Biological recovery of two previously acidified, metal-contaminated lakes near Sudbury Ontario, Canada

Author ORCID Identifier

http://orcid.org/0000-0001-7264-732X

Document Type

Article

Publication Date

1995

Publication Title

Water, Air, & Soil Pollution

Volume

85

Issue

2

First Page

791

Last Page

796

Abstract

Studies are reported on two small lakes at Sudbury, Ontario located close to a nickel-copper smelter which closed in 1972. At that stage, Baby Lake had a pH of 4.0-4.2 while the adjacent Alice Lake had a pH 5.9-6.3. Both lakes were almost entirely devoid of algae and had neither Zooplankton nor fish.

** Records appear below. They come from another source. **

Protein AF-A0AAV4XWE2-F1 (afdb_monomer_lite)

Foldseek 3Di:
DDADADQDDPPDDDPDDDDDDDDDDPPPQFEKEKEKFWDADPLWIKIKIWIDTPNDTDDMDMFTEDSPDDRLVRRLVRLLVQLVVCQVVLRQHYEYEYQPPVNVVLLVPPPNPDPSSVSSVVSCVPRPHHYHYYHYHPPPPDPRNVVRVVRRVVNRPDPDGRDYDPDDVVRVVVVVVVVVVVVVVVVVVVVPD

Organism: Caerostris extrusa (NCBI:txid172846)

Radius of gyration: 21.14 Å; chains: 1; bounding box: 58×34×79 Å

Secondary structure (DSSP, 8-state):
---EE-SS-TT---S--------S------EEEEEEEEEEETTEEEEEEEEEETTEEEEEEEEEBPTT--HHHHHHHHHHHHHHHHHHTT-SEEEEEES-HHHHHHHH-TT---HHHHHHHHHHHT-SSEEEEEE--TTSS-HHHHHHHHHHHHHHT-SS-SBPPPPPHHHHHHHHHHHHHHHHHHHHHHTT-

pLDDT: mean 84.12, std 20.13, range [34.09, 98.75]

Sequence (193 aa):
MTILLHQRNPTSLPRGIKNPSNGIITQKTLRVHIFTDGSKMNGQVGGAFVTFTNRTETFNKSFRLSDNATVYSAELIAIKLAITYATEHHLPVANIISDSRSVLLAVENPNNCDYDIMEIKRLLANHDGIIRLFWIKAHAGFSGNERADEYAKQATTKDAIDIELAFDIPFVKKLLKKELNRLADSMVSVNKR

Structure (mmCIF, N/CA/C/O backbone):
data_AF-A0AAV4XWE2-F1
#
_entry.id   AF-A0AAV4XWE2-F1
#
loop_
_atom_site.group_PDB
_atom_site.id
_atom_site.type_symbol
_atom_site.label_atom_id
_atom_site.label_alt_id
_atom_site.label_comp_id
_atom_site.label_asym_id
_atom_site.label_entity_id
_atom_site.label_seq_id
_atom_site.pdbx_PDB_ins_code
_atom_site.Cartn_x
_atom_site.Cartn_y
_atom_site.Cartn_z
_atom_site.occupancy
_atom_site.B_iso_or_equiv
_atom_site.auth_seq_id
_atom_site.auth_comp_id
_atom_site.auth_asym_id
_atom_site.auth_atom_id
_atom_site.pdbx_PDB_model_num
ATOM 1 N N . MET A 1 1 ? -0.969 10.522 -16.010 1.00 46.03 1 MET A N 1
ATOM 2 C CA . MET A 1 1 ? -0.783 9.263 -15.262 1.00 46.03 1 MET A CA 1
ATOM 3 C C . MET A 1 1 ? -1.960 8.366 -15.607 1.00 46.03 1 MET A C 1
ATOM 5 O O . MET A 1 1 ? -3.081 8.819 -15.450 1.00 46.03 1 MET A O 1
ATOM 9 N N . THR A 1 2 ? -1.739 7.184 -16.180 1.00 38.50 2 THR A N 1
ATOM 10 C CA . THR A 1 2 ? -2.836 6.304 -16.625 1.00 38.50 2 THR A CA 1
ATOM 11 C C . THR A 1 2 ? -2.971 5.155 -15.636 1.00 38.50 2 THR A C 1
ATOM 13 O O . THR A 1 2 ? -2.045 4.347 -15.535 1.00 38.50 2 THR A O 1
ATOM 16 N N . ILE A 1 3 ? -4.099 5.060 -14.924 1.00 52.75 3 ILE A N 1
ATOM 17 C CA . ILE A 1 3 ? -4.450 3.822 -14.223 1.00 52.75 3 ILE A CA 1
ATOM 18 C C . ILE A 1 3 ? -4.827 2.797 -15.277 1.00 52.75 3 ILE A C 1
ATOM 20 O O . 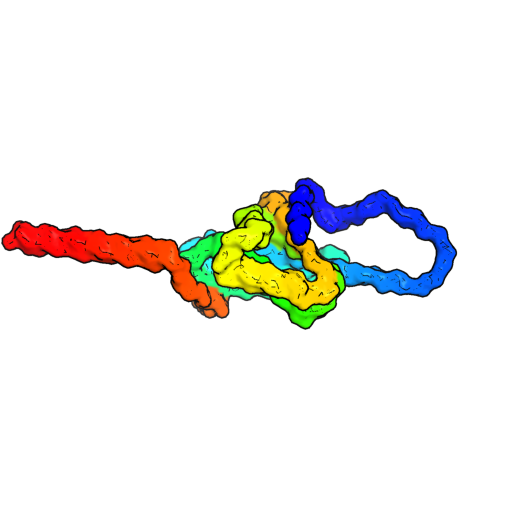ILE A 1 3 ? -5.773 2.950 -16.049 1.00 52.75 3 ILE A O 1
ATOM 24 N N . LEU A 1 4 ? -4.052 1.727 -15.319 1.00 55.72 4 LEU A N 1
ATOM 25 C CA . LEU A 1 4 ? -4.264 0.649 -16.256 1.00 55.72 4 LEU A CA 1
ATOM 26 C C . LEU A 1 4 ? -5.160 -0.400 -15.591 1.00 55.72 4 LEU A C 1
ATOM 28 O O . LEU A 1 4 ? -4.674 -1.332 -14.954 1.00 55.72 4 LEU A O 1
ATOM 32 N N . LEU A 1 5 ? -6.477 -0.253 -15.755 1.00 46.91 5 LEU A N 1
ATOM 33 C CA . LEU A 1 5 ? -7.488 -1.216 -15.302 1.00 46.91 5 LEU A CA 1
ATOM 34 C C . LEU A 1 5 ? -7.381 -2.515 -16.121 1.00 46.91 5 LEU A C 1
ATOM 36 O O . LEU A 1 5 ? -8.053 -2.684 -17.137 1.00 46.91 5 LEU A O 1
ATOM 40 N N . HIS A 1 6 ? -6.509 -3.437 -15.713 1.00 50.47 6 HIS A N 1
ATOM 41 C CA . HIS A 1 6 ? -6.363 -4.727 -16.384 1.00 50.47 6 HIS A CA 1
ATOM 42 C C . HIS A 1 6 ? -7.141 -5.804 -15.633 1.00 50.47 6 HIS A C 1
ATOM 44 O O . HIS A 1 6 ? -6.779 -6.197 -14.534 1.00 50.47 6 HIS A O 1
ATOM 50 N N . GLN A 1 7 ? -8.154 -6.380 -16.285 1.00 38.25 7 GLN A N 1
ATOM 51 C CA . GLN A 1 7 ? -8.768 -7.646 -15.853 1.00 38.25 7 GLN A CA 1
ATOM 52 C C . GLN A 1 7 ? -7.918 -8.877 -16.238 1.00 38.25 7 GLN A C 1
ATOM 54 O O . GLN A 1 7 ? -8.381 -10.011 -16.154 1.00 38.25 7 GLN A O 1
ATOM 59 N N . ARG A 1 8 ? -6.683 -8.675 -16.722 1.00 41.50 8 ARG A N 1
ATOM 60 C CA . ARG A 1 8 ? -5.771 -9.738 -17.168 1.00 41.50 8 ARG A CA 1
ATOM 61 C C . ARG A 1 8 ? -4.444 -9.657 -16.423 1.00 41.50 8 ARG A C 1
ATOM 63 O O . ARG A 1 8 ? -3.980 -8.575 -16.083 1.00 41.50 8 ARG A O 1
ATOM 70 N N . ASN A 1 9 ? -3.850 -10.826 -16.205 1.00 41.38 9 ASN A N 1
ATOM 71 C CA . ASN A 1 9 ? -2.635 -11.024 -15.427 1.00 41.38 9 ASN A CA 1
ATOM 72 C C . ASN A 1 9 ? -1.480 -10.126 -15.934 1.00 41.38 9 ASN A C 1
ATOM 74 O O . ASN A 1 9 ? -1.048 -10.304 -17.074 1.00 41.38 9 ASN A O 1
ATOM 78 N N . PRO A 1 10 ? -0.929 -9.201 -15.123 1.00 46.81 10 PRO A N 1
ATOM 79 C CA . PRO A 1 10 ? 0.151 -8.299 -15.549 1.00 46.81 10 PRO A CA 1
ATOM 80 C C . PRO A 1 10 ? 1.473 -9.024 -15.871 1.00 46.81 10 PRO A C 1
ATOM 82 O O . PRO A 1 10 ? 2.426 -8.397 -16.332 1.00 46.81 10 PRO A O 1
ATOM 85 N N . THR A 1 11 ? 1.535 -10.344 -15.655 1.00 44.66 11 THR A N 1
ATOM 86 C CA . THR A 1 11 ? 2.666 -11.211 -16.023 1.00 44.66 11 THR A CA 1
ATOM 87 C C . THR A 1 11 ? 2.594 -11.785 -17.444 1.00 44.66 11 THR A C 1
ATOM 89 O O . THR A 1 11 ? 3.555 -12.428 -17.878 1.00 44.66 11 THR A O 1
ATOM 92 N N . SER A 1 12 ? 1.500 -11.587 -18.192 1.00 39.31 12 SER A N 1
ATOM 93 C CA . SER A 1 12 ? 1.434 -12.028 -19.590 1.00 39.31 12 SER A CA 1
ATOM 94 C C . SER A 1 12 ? 2.113 -11.011 -20.511 1.00 39.31 12 SER A C 1
ATOM 96 O O . SER A 1 12 ? 1.628 -9.891 -20.669 1.00 39.31 12 SER A O 1
ATOM 98 N N . LEU A 1 13 ? 3.233 -11.411 -21.122 1.00 37.66 13 LEU A N 1
ATOM 99 C CA . LEU A 1 13 ? 3.922 -10.662 -22.181 1.00 37.66 13 LEU A CA 1
ATOM 100 C C . LEU A 1 13 ? 2.952 -10.306 -23.330 1.00 37.66 13 LEU A C 1
ATOM 102 O O . LEU A 1 13 ? 2.097 -11.131 -23.670 1.00 37.66 13 LEU A O 1
ATOM 106 N N . PRO A 1 14 ? 3.107 -9.145 -23.998 1.00 36.66 14 PRO A N 1
ATOM 107 C CA . PRO A 1 14 ? 2.455 -8.916 -25.282 1.00 36.66 14 PRO A CA 1
ATOM 108 C C . PRO A 1 14 ? 2.952 -9.959 -26.292 1.00 36.66 14 PRO A C 1
ATOM 110 O O . PRO A 1 14 ? 4.157 -10.189 -26.420 1.00 36.66 14 PRO A O 1
ATOM 113 N N . ARG A 1 15 ? 2.032 -10.611 -27.013 1.00 38.28 15 ARG A N 1
ATOM 114 C CA . ARG A 1 15 ? 2.393 -11.521 -28.106 1.00 38.28 15 ARG A CA 1
ATOM 115 C C . ARG A 1 15 ? 2.984 -10.710 -29.262 1.00 38.28 15 ARG A C 1
ATOM 117 O O . ARG A 1 15 ? 2.261 -9.964 -29.908 1.00 38.28 15 ARG A O 1
ATOM 124 N N . GLY A 1 16 ? 4.264 -10.946 -29.542 1.00 34.19 16 GLY A N 1
ATOM 125 C CA . GLY A 1 16 ? 4.874 -10.734 -30.854 1.00 34.19 16 GLY A CA 1
ATOM 126 C C . GLY A 1 16 ? 5.603 -9.407 -31.058 1.00 34.19 16 GLY A C 1
ATOM 127 O O . GLY A 1 16 ? 5.039 -8.465 -31.596 1.00 34.19 16 GLY A O 1
ATOM 128 N N . ILE A 1 17 ? 6.908 -9.397 -30.777 1.00 34.62 17 ILE A N 1
ATOM 129 C CA . ILE A 1 17 ? 7.875 -8.638 -31.580 1.00 34.62 17 ILE A CA 1
ATOM 130 C C . ILE A 1 17 ? 8.877 -9.674 -32.097 1.00 34.62 17 ILE A C 1
ATOM 132 O O . ILE A 1 17 ? 9.629 -10.258 -31.318 1.00 34.62 17 ILE A O 1
ATOM 136 N N . LYS A 1 18 ? 8.831 -9.969 -33.401 1.00 36.28 18 LYS A N 1
ATOM 137 C CA . LYS A 1 18 ? 9.881 -10.741 -34.078 1.00 36.28 18 LYS A CA 1
ATOM 138 C C . LYS A 1 18 ? 11.088 -9.819 -34.232 1.00 36.28 18 LYS A C 1
ATOM 140 O O . LYS A 1 18 ? 10.934 -8.730 -34.773 1.00 36.28 18 LYS A O 1
ATOM 145 N N . ASN A 1 19 ? 12.258 -10.245 -33.767 1.00 36.50 19 ASN A N 1
ATOM 146 C CA . ASN A 1 19 ? 13.499 -9.488 -33.912 1.00 36.50 19 ASN A CA 1
ATOM 147 C C . ASN A 1 19 ? 14.416 -10.190 -34.931 1.00 36.50 19 ASN A C 1
ATOM 149 O O . ASN A 1 19 ? 14.821 -11.323 -34.656 1.00 36.50 19 ASN A O 1
ATOM 153 N N . PRO A 1 20 ? 14.741 -9.585 -36.088 1.00 40.06 20 PRO A N 1
ATOM 154 C CA . PRO A 1 20 ? 15.806 -10.069 -36.947 1.00 40.06 20 PRO A CA 1
ATOM 155 C C . PRO A 1 20 ? 17.130 -9.381 -36.568 1.00 40.06 20 PRO A C 1
ATOM 157 O O . PRO A 1 20 ? 17.318 -8.195 -36.802 1.00 40.06 20 PRO A O 1
ATOM 160 N N . SER A 1 21 ? 18.024 -10.168 -35.961 1.00 56.41 21 SER A N 1
ATOM 161 C CA . SER A 1 21 ? 19.498 -10.097 -36.042 1.00 56.41 21 SER A CA 1
ATOM 162 C C . SER A 1 21 ? 20.190 -8.720 -36.123 1.00 56.41 21 SER A C 1
ATOM 164 O O . SER A 1 21 ? 20.305 -8.152 -37.205 1.00 56.41 21 SER A O 1
ATOM 166 N N . ASN A 1 22 ? 20.790 -8.281 -35.004 1.00 40.28 22 ASN A N 1
ATOM 167 C CA . ASN A 1 22 ? 22.246 -8.075 -34.809 1.00 40.28 22 ASN A CA 1
ATOM 168 C C . ASN A 1 22 ? 22.534 -7.012 -33.729 1.00 40.28 22 ASN A C 1
ATOM 170 O O . ASN A 1 22 ? 22.169 -5.854 -33.888 1.00 40.28 22 ASN A O 1
ATOM 174 N N . GLY A 1 23 ? 23.277 -7.394 -32.680 1.00 34.09 23 GLY A N 1
ATOM 175 C CA . GLY A 1 23 ? 24.031 -6.450 -31.839 1.00 34.09 23 GLY A CA 1
ATOM 176 C C . GLY A 1 23 ? 23.540 -6.242 -30.398 1.00 34.09 23 GLY A C 1
ATOM 177 O O . GLY A 1 23 ? 22.688 -5.408 -30.141 1.00 34.09 23 GLY A O 1
ATOM 178 N N . ILE A 1 24 ? 24.168 -6.976 -29.471 1.00 36.31 24 ILE A N 1
ATOM 179 C CA . ILE A 1 24 ? 24.568 -6.573 -28.105 1.00 36.31 24 ILE A CA 1
ATOM 180 C C . ILE A 1 24 ? 23.464 -6.033 -27.167 1.00 36.31 24 ILE A C 1
ATOM 182 O O . ILE A 1 24 ? 23.149 -4.851 -27.131 1.00 36.31 24 ILE A O 1
ATOM 186 N N . ILE A 1 25 ? 22.978 -6.957 -26.325 1.00 40.00 25 ILE A N 1
ATOM 187 C CA . ILE A 1 25 ? 22.365 -6.774 -24.997 1.00 40.00 25 ILE A CA 1
ATOM 188 C C . ILE A 1 25 ? 21.381 -5.600 -24.919 1.00 40.00 25 ILE A C 1
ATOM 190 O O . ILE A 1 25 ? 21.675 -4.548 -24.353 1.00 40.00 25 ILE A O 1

Soon after the closure of the smelter, with its large airborne volume of sulphur dioxide and of copper and nickel containing particulates, the chemistry of the lakes began to change. By 1985, Baby Lake had changed from pH 4.0 to 6.8 and is now at pH 7.2. The pH of Alice Lake increased from a low of 5.9 in the early 1970s to 6.9-7.4 in the mid 1980s and is now at 7.3. Copper and nickel concentrations also decreased in both lakes during this period. The first biota found in the lakes in the post-smelter stage in the early 1980s were benthic red chironomids, planktonic rotifers, and a limited number of phytoplankton species, of which Rhizosolenia was the most common. By the 1990s, 13 phytoplankton species were present in each lake, with a substantial Zooplankton fauna (14 species) of rotifers, copepods, and cladocerans. There are now numerous insect larvae in the sediment and some small fish in both lakes. The biological recovery, which followed substantial reductions in acidity and in soluble nickel and copper concentrations in the waters, is a slower process than chemical recovery and is initially characterized by the dominance of a few species. © 1995 Kluwer Academic Publishers.